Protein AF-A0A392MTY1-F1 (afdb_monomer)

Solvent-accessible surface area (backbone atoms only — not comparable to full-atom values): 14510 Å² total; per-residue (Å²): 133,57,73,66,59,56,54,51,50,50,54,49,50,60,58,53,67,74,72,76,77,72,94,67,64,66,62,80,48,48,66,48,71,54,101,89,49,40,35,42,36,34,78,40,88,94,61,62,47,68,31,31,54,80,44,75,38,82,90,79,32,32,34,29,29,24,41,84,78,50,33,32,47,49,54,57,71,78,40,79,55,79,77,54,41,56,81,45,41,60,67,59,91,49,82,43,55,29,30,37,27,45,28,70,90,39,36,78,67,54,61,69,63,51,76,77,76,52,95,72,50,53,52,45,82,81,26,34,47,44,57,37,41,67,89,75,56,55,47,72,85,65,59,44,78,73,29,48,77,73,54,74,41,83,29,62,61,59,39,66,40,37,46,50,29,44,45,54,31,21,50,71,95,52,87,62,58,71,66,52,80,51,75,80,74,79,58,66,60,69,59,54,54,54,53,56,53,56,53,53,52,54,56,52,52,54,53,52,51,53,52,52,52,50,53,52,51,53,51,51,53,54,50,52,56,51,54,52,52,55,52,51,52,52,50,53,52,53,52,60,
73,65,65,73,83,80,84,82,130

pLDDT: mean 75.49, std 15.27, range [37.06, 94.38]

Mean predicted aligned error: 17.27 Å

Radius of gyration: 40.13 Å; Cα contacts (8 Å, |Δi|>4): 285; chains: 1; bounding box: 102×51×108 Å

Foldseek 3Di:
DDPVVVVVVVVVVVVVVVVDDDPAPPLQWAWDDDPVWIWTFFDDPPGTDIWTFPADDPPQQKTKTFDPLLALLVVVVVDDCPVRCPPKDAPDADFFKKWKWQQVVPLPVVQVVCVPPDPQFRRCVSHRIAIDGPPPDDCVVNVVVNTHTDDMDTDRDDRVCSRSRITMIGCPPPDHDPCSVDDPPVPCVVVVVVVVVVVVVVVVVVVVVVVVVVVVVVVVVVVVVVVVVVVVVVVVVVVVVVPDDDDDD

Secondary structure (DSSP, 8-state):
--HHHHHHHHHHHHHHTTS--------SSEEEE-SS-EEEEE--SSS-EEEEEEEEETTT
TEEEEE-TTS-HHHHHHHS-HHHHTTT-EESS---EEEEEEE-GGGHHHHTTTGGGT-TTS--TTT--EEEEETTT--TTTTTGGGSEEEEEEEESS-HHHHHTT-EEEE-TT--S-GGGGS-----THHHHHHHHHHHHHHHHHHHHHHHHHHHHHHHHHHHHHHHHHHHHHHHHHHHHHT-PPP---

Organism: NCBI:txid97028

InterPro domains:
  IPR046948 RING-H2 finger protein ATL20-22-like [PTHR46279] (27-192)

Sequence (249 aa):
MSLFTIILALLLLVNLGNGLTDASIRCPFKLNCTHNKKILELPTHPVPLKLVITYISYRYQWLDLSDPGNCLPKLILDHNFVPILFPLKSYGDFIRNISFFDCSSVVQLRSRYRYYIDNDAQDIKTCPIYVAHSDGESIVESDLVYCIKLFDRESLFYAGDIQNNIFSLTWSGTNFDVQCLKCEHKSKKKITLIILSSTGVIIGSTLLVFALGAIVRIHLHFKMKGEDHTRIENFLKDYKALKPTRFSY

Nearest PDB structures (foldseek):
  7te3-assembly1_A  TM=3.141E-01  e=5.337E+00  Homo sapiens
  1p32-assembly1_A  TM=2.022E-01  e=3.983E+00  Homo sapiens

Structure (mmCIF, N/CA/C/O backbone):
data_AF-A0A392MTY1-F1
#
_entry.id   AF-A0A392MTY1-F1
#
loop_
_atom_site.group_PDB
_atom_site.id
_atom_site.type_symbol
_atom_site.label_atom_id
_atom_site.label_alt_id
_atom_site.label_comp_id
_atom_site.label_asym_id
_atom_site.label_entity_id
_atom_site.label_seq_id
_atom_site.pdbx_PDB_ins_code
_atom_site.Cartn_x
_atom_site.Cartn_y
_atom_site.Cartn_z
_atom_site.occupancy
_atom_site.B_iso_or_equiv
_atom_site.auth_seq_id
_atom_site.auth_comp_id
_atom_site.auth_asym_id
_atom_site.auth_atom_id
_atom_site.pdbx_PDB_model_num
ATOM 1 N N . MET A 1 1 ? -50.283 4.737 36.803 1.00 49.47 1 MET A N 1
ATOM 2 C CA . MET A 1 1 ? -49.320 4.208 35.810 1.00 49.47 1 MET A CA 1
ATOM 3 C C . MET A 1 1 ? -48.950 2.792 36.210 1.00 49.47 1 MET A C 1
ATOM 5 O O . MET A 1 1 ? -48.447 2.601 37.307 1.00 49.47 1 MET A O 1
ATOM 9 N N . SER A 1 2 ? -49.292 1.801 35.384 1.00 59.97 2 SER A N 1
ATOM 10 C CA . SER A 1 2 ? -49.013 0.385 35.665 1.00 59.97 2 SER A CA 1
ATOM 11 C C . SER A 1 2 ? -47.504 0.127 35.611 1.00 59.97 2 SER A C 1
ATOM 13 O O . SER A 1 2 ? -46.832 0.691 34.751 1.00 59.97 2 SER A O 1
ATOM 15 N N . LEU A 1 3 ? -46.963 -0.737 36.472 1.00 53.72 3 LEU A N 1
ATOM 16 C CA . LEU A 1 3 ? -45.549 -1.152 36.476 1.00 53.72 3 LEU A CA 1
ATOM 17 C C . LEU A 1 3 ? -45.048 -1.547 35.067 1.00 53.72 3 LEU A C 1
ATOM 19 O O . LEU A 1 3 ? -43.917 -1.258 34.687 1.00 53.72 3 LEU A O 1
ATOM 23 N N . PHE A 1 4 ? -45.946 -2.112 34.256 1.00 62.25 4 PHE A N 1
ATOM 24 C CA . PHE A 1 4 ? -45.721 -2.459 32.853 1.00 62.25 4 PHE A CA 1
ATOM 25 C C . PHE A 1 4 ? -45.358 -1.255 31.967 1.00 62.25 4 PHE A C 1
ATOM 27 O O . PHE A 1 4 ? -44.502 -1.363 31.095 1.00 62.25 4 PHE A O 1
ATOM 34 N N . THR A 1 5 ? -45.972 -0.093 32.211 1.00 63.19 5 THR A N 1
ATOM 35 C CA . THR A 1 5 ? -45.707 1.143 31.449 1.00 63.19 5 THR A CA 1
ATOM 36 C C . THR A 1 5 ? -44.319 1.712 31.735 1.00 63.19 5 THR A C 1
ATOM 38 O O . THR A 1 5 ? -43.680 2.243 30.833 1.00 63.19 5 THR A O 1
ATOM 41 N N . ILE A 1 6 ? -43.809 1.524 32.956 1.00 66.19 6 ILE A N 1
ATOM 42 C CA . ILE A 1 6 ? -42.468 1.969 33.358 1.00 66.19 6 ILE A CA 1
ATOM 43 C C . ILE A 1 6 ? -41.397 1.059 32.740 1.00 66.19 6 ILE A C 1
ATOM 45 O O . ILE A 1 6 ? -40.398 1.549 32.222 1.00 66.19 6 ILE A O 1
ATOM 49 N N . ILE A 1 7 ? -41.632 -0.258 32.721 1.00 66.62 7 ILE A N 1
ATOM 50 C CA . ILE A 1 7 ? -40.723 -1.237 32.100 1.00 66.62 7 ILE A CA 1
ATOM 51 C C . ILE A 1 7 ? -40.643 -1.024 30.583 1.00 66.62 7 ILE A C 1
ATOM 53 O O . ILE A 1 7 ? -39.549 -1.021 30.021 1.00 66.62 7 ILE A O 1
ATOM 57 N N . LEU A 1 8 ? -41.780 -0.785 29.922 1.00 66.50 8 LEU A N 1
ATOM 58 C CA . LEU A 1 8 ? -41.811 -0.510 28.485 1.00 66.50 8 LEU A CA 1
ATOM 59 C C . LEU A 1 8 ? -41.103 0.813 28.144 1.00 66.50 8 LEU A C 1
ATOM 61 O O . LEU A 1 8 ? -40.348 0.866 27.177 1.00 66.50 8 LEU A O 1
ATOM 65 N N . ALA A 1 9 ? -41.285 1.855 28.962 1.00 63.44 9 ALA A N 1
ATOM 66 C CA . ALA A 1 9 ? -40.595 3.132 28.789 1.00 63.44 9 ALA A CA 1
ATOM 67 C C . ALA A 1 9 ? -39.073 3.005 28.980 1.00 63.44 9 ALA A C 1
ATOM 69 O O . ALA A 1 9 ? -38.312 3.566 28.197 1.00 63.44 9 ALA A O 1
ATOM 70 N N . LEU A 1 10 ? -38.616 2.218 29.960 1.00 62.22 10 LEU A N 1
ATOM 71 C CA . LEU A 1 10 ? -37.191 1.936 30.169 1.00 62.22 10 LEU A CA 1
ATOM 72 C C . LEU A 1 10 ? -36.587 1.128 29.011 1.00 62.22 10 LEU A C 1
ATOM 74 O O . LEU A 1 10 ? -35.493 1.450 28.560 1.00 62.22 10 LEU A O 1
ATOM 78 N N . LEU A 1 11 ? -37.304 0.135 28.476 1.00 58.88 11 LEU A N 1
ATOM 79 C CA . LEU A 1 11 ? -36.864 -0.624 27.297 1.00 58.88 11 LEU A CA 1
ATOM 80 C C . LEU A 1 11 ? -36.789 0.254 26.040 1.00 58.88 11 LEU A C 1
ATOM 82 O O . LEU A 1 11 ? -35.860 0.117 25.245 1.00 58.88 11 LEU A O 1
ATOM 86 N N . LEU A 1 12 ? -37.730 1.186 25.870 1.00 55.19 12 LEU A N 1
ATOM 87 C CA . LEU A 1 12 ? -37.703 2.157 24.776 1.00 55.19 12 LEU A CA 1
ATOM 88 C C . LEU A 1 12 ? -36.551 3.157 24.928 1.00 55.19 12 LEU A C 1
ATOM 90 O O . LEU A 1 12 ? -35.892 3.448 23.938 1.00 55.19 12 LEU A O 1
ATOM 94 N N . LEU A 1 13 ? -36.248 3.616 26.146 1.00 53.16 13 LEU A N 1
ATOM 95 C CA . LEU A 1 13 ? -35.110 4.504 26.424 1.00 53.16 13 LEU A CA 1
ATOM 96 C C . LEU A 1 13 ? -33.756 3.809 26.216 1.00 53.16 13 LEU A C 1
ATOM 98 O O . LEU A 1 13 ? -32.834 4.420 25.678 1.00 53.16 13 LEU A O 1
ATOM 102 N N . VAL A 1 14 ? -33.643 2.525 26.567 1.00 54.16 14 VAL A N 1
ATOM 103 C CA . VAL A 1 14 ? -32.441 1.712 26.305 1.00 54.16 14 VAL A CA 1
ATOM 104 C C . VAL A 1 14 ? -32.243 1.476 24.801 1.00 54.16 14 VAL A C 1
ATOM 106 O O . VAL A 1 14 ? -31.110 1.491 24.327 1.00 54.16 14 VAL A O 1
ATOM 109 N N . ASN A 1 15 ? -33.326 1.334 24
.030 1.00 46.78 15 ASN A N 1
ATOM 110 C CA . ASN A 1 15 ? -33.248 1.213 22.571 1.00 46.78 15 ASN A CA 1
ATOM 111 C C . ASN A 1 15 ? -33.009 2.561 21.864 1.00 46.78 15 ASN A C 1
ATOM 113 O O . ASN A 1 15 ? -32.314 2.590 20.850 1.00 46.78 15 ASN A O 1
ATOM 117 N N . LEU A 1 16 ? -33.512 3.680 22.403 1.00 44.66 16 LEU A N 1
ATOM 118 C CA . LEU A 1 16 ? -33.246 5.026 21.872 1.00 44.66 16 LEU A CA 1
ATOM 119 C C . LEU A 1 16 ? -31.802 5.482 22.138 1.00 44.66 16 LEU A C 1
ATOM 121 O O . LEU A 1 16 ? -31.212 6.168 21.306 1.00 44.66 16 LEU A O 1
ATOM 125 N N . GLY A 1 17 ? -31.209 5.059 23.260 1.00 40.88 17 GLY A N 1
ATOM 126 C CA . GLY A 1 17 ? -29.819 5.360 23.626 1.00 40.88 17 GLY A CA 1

> _TASK BRIEF_:
Transcribe each line of the data above, unaltered, from the one where "ATOM 17 C C" appears to the one where "ATOM 24 C CA" appears, inclusive of both.

> _PROBLEM SOLUTION_:
ATOM 17 C C . LEU A 1 3 ? -45.048 -1.547 35.067 1.00 53.72 3 LEU A C 1
ATOM 19 O O . LEU A 1 3 ? -43.917 -1.258 34.687 1.00 53.72 3 LEU A O 1
ATOM 23 N N . PHE A 1 4 ? -45.946 -2.112 34.256 1.00 62.25 4 PHE A N 1
ATOM 24 C CA . PHE A 1 4 ? -45.721 -2.459 32.853 1.00 62.25 4 PHE A CA 1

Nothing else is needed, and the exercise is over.